• [Problem to solve]
Below are some records. Return exactly the lines from the one with "ATOM 99 O O" to the one with "ATOM 105 C CA", and nothing else.

• [Records for the task]
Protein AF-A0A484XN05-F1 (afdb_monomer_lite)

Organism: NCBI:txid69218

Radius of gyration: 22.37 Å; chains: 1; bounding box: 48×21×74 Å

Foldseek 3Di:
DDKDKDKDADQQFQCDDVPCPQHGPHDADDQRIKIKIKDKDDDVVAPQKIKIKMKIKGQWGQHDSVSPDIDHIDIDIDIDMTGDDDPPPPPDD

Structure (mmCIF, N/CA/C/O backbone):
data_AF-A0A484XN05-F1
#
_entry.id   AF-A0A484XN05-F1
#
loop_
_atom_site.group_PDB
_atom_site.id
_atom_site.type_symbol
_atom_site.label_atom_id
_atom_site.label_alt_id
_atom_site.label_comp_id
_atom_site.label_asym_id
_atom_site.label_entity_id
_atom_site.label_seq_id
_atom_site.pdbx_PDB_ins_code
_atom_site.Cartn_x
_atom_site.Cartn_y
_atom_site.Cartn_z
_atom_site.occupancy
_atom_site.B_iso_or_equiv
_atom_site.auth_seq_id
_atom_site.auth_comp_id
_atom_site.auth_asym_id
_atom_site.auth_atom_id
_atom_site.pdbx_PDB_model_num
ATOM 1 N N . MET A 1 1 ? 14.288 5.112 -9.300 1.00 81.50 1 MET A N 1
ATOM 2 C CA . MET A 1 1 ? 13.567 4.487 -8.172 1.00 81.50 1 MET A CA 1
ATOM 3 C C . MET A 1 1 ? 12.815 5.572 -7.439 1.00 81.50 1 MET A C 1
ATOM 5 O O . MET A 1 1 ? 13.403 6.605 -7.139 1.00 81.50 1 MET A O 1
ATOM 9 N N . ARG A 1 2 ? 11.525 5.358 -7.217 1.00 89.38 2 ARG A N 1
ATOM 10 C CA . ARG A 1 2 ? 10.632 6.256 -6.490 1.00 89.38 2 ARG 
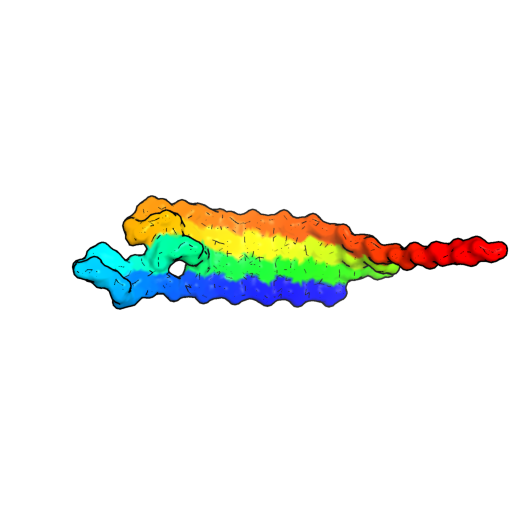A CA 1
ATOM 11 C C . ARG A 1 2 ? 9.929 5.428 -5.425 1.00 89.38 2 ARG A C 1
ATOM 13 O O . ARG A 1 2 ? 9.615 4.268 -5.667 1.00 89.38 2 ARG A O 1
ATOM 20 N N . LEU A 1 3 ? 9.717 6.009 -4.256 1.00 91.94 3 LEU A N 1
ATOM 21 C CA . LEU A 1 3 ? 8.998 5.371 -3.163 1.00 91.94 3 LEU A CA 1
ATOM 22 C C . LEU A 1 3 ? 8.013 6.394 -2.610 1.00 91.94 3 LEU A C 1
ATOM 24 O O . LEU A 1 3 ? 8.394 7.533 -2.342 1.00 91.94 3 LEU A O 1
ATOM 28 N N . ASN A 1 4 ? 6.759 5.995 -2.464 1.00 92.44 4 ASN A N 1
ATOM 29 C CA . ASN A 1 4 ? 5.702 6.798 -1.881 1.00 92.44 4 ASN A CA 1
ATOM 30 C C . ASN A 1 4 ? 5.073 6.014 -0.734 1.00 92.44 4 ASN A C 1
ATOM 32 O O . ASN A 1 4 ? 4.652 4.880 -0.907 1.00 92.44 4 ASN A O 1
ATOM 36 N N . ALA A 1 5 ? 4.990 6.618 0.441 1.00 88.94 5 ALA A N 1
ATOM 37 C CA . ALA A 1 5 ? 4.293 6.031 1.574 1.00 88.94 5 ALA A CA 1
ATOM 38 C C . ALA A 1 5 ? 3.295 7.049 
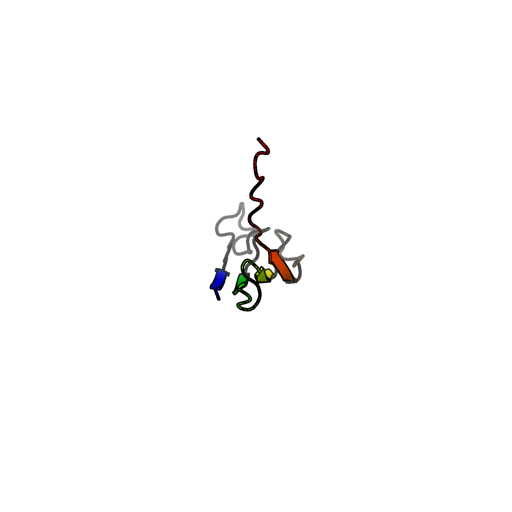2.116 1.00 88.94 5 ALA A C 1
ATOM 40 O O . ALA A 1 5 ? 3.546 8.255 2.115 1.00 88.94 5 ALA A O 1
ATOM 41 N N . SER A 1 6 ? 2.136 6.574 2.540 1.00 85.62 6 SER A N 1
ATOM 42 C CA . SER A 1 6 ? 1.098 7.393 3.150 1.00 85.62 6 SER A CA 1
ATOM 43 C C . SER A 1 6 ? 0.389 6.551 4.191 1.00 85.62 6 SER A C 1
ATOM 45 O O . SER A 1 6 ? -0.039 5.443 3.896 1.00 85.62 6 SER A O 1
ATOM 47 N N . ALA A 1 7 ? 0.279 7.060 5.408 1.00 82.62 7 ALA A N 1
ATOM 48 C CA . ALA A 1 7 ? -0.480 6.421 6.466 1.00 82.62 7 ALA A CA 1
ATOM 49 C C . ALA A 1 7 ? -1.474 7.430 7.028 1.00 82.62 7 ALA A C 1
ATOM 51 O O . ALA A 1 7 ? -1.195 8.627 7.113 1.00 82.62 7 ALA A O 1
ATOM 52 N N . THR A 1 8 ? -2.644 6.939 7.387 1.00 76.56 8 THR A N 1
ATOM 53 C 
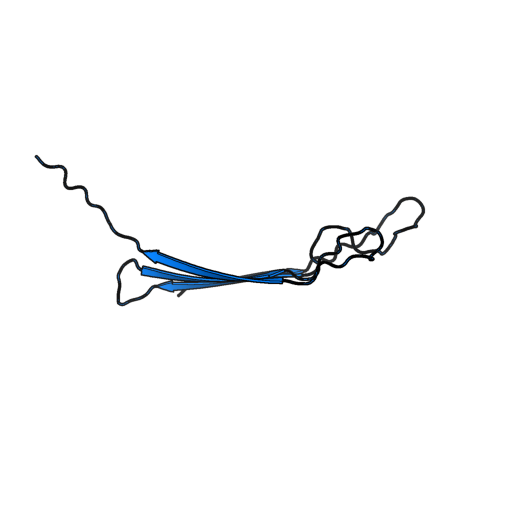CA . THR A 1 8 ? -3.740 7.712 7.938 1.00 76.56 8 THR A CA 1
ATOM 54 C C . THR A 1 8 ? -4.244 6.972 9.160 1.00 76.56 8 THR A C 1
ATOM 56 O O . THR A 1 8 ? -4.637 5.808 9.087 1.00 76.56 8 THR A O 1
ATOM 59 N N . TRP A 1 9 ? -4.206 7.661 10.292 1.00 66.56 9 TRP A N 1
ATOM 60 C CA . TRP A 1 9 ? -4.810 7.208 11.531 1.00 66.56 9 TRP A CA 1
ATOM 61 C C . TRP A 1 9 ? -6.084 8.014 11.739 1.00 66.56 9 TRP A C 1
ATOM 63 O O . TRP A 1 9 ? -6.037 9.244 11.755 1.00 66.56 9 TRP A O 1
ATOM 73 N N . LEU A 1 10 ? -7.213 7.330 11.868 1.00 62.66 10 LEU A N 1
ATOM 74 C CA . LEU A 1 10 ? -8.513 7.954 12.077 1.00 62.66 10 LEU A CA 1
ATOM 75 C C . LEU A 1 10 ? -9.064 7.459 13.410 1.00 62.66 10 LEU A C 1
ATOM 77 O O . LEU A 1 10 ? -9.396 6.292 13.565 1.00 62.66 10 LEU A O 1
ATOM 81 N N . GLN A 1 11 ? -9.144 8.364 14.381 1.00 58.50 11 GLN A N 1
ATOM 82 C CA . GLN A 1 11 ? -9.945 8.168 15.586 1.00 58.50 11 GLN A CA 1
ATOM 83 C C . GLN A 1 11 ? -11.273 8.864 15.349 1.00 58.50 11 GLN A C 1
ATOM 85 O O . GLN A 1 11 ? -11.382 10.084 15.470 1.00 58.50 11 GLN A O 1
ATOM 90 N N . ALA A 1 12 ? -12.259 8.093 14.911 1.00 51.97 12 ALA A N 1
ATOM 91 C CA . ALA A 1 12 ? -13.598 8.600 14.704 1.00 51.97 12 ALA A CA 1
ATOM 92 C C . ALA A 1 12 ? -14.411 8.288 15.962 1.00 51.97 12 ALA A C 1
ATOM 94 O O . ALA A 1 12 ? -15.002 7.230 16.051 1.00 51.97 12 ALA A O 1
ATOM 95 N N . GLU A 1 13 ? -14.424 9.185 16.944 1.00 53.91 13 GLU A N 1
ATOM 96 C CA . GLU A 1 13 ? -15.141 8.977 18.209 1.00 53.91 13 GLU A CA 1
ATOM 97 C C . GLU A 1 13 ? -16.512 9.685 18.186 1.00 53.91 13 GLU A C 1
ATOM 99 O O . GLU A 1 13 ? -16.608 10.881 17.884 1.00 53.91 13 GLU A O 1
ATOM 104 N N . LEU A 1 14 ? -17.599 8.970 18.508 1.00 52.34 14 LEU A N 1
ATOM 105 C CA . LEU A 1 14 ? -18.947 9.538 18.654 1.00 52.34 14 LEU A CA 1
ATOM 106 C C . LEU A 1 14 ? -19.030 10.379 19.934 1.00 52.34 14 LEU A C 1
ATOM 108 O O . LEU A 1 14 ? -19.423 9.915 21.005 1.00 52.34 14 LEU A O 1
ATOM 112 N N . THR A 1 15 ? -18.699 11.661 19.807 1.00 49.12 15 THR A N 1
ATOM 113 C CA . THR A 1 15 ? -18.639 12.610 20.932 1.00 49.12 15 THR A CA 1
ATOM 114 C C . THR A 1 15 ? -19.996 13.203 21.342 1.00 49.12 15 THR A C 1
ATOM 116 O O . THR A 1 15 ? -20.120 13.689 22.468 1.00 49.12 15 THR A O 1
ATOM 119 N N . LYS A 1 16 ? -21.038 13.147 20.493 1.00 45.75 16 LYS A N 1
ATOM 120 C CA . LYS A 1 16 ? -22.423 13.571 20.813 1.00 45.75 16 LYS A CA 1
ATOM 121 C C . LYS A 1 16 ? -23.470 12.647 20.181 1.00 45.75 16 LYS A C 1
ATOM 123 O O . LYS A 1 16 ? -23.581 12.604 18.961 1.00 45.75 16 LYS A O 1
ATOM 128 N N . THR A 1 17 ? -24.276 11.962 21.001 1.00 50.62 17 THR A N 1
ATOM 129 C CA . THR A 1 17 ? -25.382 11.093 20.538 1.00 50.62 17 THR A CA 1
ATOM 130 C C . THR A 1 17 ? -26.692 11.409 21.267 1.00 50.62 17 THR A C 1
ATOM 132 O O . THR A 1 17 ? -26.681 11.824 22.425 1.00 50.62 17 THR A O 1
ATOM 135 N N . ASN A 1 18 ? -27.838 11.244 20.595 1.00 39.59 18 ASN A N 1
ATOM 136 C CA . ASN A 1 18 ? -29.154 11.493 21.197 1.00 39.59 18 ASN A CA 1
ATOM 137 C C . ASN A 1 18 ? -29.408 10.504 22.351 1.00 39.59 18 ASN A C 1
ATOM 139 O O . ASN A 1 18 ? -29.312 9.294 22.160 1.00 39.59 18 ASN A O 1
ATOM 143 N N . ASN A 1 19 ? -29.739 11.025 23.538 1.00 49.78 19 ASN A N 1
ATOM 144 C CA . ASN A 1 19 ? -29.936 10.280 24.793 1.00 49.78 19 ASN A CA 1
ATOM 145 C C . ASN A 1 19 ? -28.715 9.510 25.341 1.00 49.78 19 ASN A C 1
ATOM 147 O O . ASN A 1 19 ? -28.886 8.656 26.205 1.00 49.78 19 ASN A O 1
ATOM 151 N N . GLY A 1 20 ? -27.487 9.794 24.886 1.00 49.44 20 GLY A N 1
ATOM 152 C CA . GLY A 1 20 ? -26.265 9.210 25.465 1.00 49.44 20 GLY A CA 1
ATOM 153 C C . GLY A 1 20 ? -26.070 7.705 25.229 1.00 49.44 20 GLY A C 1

• [Final answer]
ATOM 99 O O . GLU A 1 13 ? -16.608 10.881 17.884 1.00 53.91 13 GLU A O 1
ATOM 104 N N . LEU A 1 14 ? -17.599 8.970 18.508 1.00 52.34 14 LEU A N 1
ATOM 105 C CA . LEU A 1 14 ? -18.947 9.538 18.654 1.00 52.34 14 LEU A CA 1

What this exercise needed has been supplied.